Exact copy, no pictures: return only the lines below from the line with "ATOM 230 O O" up to and including the line with "ATOM 242 C CA".

[Items from a dataset]
>>>

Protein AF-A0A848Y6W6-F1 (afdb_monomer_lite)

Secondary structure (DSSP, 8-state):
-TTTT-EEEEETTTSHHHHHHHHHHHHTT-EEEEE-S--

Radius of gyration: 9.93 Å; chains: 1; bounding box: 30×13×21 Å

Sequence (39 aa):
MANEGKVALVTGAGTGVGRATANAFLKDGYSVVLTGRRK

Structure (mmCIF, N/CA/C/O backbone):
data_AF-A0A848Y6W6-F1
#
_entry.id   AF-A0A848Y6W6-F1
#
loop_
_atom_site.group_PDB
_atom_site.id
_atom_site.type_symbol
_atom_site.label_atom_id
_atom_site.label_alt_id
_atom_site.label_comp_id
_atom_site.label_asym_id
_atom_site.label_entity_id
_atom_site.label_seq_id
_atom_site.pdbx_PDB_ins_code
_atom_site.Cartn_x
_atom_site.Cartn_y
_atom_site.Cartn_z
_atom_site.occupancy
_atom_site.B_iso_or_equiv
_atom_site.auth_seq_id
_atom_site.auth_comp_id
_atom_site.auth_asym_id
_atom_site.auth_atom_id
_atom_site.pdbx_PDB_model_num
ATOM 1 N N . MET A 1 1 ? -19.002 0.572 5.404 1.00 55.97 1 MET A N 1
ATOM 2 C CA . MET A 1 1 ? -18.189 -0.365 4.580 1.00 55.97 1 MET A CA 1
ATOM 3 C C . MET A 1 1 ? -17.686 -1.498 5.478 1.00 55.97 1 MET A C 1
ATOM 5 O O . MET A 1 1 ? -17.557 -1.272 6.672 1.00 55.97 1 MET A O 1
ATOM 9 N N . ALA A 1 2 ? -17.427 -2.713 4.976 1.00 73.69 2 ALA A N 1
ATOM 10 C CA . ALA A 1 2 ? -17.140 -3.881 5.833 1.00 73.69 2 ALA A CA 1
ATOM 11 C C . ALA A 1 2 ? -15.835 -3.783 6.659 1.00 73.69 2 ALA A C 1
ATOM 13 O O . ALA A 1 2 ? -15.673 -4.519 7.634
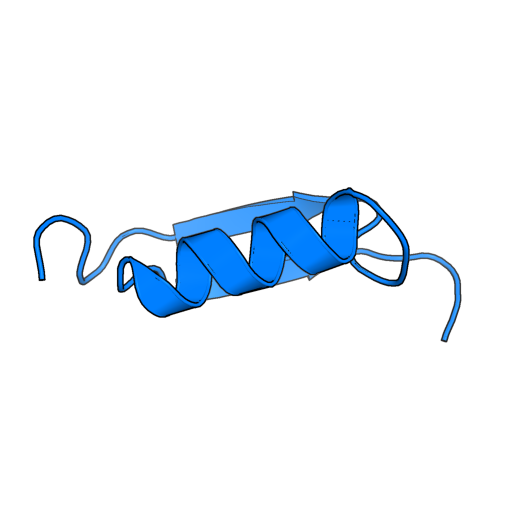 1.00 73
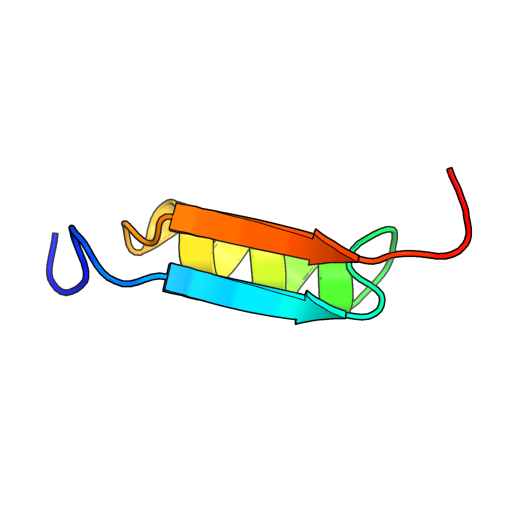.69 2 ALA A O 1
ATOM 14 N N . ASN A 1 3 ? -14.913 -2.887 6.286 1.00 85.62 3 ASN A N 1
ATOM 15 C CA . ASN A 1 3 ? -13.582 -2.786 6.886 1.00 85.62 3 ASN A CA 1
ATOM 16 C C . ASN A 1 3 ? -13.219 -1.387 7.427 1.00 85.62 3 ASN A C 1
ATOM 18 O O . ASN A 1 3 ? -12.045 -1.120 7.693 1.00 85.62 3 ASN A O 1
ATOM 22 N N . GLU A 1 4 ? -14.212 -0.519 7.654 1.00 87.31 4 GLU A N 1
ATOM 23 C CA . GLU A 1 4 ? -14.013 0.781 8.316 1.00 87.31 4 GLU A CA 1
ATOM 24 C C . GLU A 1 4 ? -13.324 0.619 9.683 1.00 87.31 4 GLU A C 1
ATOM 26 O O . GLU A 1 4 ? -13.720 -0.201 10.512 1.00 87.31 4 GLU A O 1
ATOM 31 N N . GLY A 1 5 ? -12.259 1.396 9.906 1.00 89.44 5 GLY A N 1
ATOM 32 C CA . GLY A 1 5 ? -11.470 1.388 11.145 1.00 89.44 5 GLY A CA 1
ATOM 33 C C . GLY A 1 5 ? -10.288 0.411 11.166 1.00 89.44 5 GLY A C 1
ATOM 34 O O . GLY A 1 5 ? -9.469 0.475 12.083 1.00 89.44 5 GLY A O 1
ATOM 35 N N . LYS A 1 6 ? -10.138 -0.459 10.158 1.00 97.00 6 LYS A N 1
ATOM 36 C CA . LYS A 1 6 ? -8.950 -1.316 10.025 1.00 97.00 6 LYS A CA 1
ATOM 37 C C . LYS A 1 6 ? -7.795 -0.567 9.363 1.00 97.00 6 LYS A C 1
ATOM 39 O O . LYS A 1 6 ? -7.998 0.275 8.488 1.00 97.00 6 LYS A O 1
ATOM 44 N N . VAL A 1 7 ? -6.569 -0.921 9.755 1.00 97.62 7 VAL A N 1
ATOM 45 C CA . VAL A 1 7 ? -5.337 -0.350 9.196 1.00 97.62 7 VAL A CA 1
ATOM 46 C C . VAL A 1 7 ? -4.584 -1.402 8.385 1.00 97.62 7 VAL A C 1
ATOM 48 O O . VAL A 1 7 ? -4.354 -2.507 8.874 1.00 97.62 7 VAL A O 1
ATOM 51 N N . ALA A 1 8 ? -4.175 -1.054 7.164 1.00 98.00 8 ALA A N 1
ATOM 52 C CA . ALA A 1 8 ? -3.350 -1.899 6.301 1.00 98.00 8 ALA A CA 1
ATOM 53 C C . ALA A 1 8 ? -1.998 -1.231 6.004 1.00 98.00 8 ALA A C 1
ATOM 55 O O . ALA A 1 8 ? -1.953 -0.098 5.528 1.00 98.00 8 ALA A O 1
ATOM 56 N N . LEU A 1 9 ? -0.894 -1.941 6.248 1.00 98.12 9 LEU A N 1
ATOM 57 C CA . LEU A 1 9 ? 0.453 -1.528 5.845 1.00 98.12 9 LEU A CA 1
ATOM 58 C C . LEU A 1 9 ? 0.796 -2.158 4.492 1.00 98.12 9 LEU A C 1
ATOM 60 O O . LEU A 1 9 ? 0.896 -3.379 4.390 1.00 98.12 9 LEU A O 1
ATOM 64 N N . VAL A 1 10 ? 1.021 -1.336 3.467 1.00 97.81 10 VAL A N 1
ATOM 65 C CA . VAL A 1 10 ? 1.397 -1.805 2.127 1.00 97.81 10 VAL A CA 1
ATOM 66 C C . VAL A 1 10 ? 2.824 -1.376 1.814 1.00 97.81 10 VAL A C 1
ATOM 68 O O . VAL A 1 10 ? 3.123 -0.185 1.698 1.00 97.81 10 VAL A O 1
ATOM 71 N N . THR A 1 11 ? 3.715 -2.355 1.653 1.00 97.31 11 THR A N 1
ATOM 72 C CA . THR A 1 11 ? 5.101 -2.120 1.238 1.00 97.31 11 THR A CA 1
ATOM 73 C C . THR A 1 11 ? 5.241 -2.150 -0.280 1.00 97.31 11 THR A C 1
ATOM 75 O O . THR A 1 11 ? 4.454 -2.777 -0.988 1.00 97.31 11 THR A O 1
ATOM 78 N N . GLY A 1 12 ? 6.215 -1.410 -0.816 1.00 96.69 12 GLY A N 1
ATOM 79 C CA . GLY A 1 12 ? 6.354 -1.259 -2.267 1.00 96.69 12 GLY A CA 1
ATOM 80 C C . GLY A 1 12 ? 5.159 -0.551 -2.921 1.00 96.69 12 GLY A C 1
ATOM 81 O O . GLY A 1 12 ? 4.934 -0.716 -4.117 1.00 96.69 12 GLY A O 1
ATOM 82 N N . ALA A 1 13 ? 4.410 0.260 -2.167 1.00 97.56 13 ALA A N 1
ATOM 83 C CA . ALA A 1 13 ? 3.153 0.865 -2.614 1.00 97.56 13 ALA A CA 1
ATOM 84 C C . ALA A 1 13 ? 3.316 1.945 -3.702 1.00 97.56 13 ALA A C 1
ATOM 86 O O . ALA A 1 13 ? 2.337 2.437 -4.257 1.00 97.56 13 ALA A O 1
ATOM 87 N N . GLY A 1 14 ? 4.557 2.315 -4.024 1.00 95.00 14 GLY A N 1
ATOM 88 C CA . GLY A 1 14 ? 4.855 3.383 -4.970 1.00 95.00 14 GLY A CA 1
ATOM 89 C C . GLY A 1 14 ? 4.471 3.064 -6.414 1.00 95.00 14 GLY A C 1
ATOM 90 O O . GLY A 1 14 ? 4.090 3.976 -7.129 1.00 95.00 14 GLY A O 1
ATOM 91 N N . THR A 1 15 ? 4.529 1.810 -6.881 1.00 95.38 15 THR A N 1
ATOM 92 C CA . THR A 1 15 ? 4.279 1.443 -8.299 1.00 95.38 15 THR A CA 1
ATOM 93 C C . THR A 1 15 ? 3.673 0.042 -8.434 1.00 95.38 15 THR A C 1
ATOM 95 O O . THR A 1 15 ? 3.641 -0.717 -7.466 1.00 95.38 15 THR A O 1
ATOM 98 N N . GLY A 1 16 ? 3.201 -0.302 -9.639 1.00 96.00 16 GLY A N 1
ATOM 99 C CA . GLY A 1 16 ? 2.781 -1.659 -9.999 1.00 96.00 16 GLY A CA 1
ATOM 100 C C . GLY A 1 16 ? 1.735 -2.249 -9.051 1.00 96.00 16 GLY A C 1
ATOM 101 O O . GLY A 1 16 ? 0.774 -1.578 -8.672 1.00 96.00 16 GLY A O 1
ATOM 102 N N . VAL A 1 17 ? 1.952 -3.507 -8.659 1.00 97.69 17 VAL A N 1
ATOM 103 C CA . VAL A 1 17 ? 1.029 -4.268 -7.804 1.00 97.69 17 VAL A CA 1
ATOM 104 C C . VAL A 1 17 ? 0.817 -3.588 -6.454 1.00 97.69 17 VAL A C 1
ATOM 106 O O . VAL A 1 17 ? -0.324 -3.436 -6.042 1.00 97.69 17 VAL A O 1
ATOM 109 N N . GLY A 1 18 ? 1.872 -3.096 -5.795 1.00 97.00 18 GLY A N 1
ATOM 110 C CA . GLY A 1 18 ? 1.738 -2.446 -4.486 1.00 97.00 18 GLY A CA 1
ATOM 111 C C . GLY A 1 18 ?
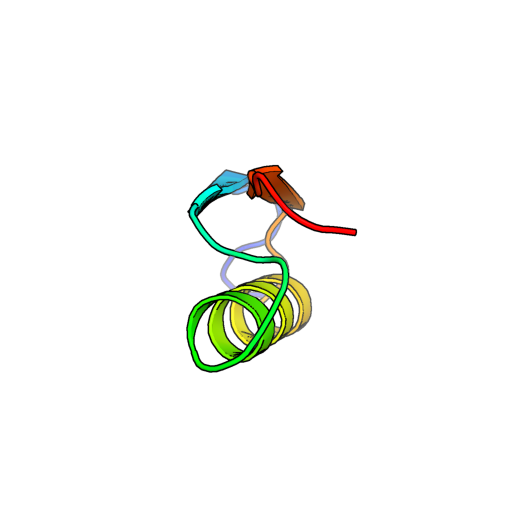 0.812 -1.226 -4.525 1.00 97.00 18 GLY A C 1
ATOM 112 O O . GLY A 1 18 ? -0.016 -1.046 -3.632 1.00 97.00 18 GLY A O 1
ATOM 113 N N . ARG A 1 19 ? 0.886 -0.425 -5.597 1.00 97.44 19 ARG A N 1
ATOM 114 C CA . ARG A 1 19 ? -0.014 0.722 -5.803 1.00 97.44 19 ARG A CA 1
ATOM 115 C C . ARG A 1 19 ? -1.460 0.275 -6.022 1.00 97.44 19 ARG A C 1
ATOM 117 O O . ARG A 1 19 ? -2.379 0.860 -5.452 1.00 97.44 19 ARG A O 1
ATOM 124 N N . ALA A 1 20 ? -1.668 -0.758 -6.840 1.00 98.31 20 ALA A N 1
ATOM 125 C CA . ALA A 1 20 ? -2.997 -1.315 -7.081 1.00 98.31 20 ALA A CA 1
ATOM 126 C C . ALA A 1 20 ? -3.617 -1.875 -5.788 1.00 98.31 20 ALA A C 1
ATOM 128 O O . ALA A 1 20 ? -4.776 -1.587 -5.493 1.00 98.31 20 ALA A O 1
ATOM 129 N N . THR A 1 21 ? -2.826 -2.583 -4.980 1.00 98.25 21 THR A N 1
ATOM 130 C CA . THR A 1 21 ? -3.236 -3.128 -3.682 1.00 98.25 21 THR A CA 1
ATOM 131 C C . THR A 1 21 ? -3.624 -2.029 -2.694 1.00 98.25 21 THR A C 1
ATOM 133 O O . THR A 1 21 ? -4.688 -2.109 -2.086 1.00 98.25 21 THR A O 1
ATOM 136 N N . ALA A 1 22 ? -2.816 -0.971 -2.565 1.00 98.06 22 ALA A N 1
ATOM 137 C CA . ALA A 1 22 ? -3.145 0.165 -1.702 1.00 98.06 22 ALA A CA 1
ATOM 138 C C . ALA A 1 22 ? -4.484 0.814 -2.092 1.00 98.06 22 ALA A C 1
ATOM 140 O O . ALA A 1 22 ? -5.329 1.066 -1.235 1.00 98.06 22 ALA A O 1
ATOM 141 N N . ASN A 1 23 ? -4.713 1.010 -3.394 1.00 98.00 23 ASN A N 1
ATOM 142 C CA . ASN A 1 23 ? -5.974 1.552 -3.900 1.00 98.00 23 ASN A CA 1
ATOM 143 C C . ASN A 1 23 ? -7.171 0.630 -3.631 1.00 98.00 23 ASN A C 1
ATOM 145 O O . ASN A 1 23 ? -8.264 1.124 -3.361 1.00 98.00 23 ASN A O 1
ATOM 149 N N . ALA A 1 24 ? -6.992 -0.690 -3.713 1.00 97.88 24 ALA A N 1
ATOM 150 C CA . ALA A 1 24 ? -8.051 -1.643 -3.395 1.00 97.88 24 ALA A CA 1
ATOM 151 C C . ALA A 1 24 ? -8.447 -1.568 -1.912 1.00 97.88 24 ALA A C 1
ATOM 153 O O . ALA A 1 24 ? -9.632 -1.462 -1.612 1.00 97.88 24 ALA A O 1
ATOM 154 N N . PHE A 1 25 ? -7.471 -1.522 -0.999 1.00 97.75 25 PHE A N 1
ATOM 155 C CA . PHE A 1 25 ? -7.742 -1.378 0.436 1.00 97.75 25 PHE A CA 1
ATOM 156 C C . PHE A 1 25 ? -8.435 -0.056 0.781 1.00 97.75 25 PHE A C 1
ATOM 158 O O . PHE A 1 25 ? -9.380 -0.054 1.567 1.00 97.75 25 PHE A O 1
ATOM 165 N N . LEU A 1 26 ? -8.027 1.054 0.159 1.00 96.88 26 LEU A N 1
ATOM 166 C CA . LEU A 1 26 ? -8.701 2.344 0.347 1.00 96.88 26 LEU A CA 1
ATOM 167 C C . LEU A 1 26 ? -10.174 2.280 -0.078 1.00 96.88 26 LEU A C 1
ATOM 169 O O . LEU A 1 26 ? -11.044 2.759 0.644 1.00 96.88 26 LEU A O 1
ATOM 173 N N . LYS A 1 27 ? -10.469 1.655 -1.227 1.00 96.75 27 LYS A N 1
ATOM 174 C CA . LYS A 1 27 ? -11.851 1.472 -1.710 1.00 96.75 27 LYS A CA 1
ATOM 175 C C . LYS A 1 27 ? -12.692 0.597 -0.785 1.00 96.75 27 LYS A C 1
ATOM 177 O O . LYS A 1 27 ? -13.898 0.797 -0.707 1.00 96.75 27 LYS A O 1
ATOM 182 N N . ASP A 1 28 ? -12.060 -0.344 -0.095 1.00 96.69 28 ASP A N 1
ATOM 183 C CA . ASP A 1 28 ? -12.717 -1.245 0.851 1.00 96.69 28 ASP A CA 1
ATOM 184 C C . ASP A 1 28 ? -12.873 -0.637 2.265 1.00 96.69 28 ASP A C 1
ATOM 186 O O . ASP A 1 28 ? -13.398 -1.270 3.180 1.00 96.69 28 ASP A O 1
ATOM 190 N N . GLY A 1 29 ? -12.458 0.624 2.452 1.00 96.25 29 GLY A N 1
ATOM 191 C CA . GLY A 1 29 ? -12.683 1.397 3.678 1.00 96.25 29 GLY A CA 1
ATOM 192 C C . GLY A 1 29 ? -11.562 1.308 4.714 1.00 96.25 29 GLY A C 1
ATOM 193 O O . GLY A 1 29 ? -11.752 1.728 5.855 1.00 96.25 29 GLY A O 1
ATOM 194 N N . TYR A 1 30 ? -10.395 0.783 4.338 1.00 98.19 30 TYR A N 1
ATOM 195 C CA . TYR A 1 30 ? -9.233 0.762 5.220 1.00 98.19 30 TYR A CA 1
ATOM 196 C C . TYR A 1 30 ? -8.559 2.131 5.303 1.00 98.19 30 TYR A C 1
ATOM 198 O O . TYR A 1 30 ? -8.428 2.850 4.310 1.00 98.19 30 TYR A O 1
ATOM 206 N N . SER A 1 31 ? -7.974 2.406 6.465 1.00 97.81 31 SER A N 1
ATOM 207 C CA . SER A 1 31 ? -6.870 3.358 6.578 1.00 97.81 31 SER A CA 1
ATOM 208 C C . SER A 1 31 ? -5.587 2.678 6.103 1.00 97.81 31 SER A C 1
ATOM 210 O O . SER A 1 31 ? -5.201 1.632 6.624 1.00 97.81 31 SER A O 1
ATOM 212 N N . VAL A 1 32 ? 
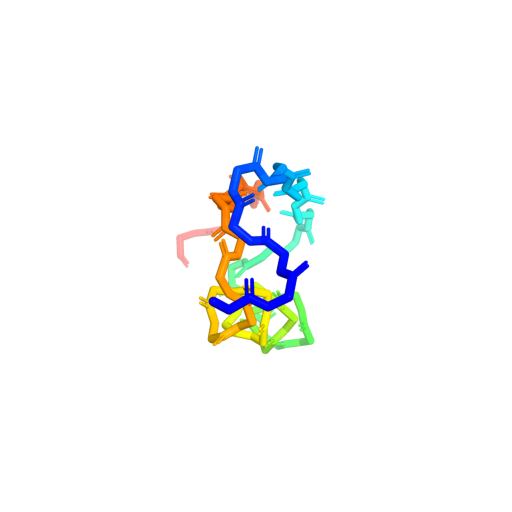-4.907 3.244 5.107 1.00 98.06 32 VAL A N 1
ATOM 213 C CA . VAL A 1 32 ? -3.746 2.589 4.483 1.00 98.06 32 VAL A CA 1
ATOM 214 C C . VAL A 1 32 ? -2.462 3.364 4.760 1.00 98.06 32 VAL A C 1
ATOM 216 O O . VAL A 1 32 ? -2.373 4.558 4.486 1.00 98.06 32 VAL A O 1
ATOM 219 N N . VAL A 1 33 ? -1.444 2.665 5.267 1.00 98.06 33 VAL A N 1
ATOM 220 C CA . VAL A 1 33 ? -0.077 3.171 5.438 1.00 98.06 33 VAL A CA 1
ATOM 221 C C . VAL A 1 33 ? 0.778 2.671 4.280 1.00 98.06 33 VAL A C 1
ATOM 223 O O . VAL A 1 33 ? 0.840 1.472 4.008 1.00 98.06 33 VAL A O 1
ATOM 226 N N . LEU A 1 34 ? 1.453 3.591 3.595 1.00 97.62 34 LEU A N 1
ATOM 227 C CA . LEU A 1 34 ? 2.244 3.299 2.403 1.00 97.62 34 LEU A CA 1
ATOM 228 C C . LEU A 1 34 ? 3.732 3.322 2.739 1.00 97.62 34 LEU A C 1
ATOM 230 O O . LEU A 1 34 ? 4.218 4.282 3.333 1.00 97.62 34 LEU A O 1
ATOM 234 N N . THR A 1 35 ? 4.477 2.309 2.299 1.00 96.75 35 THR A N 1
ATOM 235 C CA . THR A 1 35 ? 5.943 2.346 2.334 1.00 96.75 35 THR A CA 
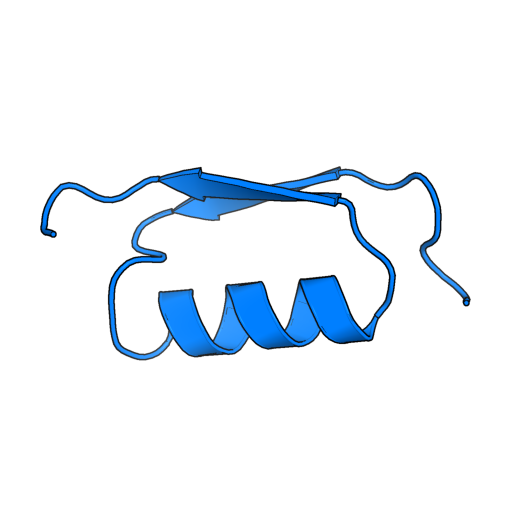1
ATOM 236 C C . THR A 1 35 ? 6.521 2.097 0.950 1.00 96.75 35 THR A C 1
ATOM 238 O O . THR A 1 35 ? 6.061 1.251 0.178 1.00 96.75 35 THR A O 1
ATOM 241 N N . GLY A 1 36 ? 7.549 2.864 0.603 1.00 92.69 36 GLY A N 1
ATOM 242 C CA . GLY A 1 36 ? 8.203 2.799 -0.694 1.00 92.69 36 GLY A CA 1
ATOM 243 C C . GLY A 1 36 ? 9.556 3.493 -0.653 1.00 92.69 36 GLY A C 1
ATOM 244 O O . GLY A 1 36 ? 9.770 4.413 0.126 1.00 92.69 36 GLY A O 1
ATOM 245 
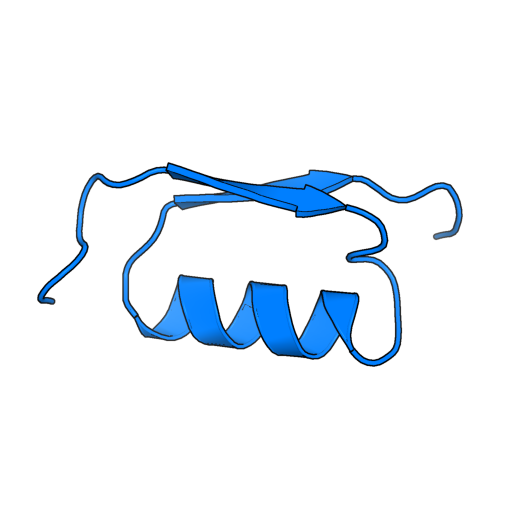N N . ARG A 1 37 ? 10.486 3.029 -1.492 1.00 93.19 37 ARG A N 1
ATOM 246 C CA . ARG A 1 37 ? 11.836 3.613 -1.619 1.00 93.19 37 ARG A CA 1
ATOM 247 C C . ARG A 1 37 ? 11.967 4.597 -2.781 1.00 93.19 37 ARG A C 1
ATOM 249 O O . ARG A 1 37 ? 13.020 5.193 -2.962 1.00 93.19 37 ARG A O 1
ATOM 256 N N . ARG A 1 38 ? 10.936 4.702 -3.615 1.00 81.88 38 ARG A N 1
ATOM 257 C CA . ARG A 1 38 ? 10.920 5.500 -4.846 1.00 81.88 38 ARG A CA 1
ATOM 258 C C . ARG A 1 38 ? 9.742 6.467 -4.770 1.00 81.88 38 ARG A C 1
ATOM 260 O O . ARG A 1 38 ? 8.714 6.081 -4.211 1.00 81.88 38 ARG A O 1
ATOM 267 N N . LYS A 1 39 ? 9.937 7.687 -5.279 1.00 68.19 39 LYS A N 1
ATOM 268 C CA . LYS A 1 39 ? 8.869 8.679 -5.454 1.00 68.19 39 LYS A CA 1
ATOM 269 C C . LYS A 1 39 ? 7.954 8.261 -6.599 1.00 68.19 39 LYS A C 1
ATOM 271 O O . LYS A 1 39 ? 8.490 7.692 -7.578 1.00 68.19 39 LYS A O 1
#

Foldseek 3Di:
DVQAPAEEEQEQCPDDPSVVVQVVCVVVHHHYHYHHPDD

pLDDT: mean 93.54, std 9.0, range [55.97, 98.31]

<<<

▸ **YOUR SOLUTION**:
ATOM 230 O O . LEU A 1 34 ? 4.218 4.282 3.333 1.00 97.62 34 LEU A O 1
ATOM 234 N N . THR A 1 35 ? 4.477 2.309 2.299 1.00 96.75 35 THR A N 1
ATOM 235 C CA . THR A 1 35 ? 5.943 2.346 2.334 1.00 96.75 35 THR A CA 
1
ATOM 236 C C . THR A 1 35 ? 6.521 2.097 0.950 1.00 96.75 35 THR A C 1
ATOM 238 O O . THR A 1 35 ? 6.061 1.251 0.178 1.00 96.75 35 THR A O 1
ATOM 241 N N . GLY A 1 36 ? 7.549 2.864 0.603 1.00 92.69 36 GLY A N 1
ATOM 242 C CA . GLY A 1 36 ? 8.203 2.799 -0.694 1.00 92.69 36 GLY A CA 1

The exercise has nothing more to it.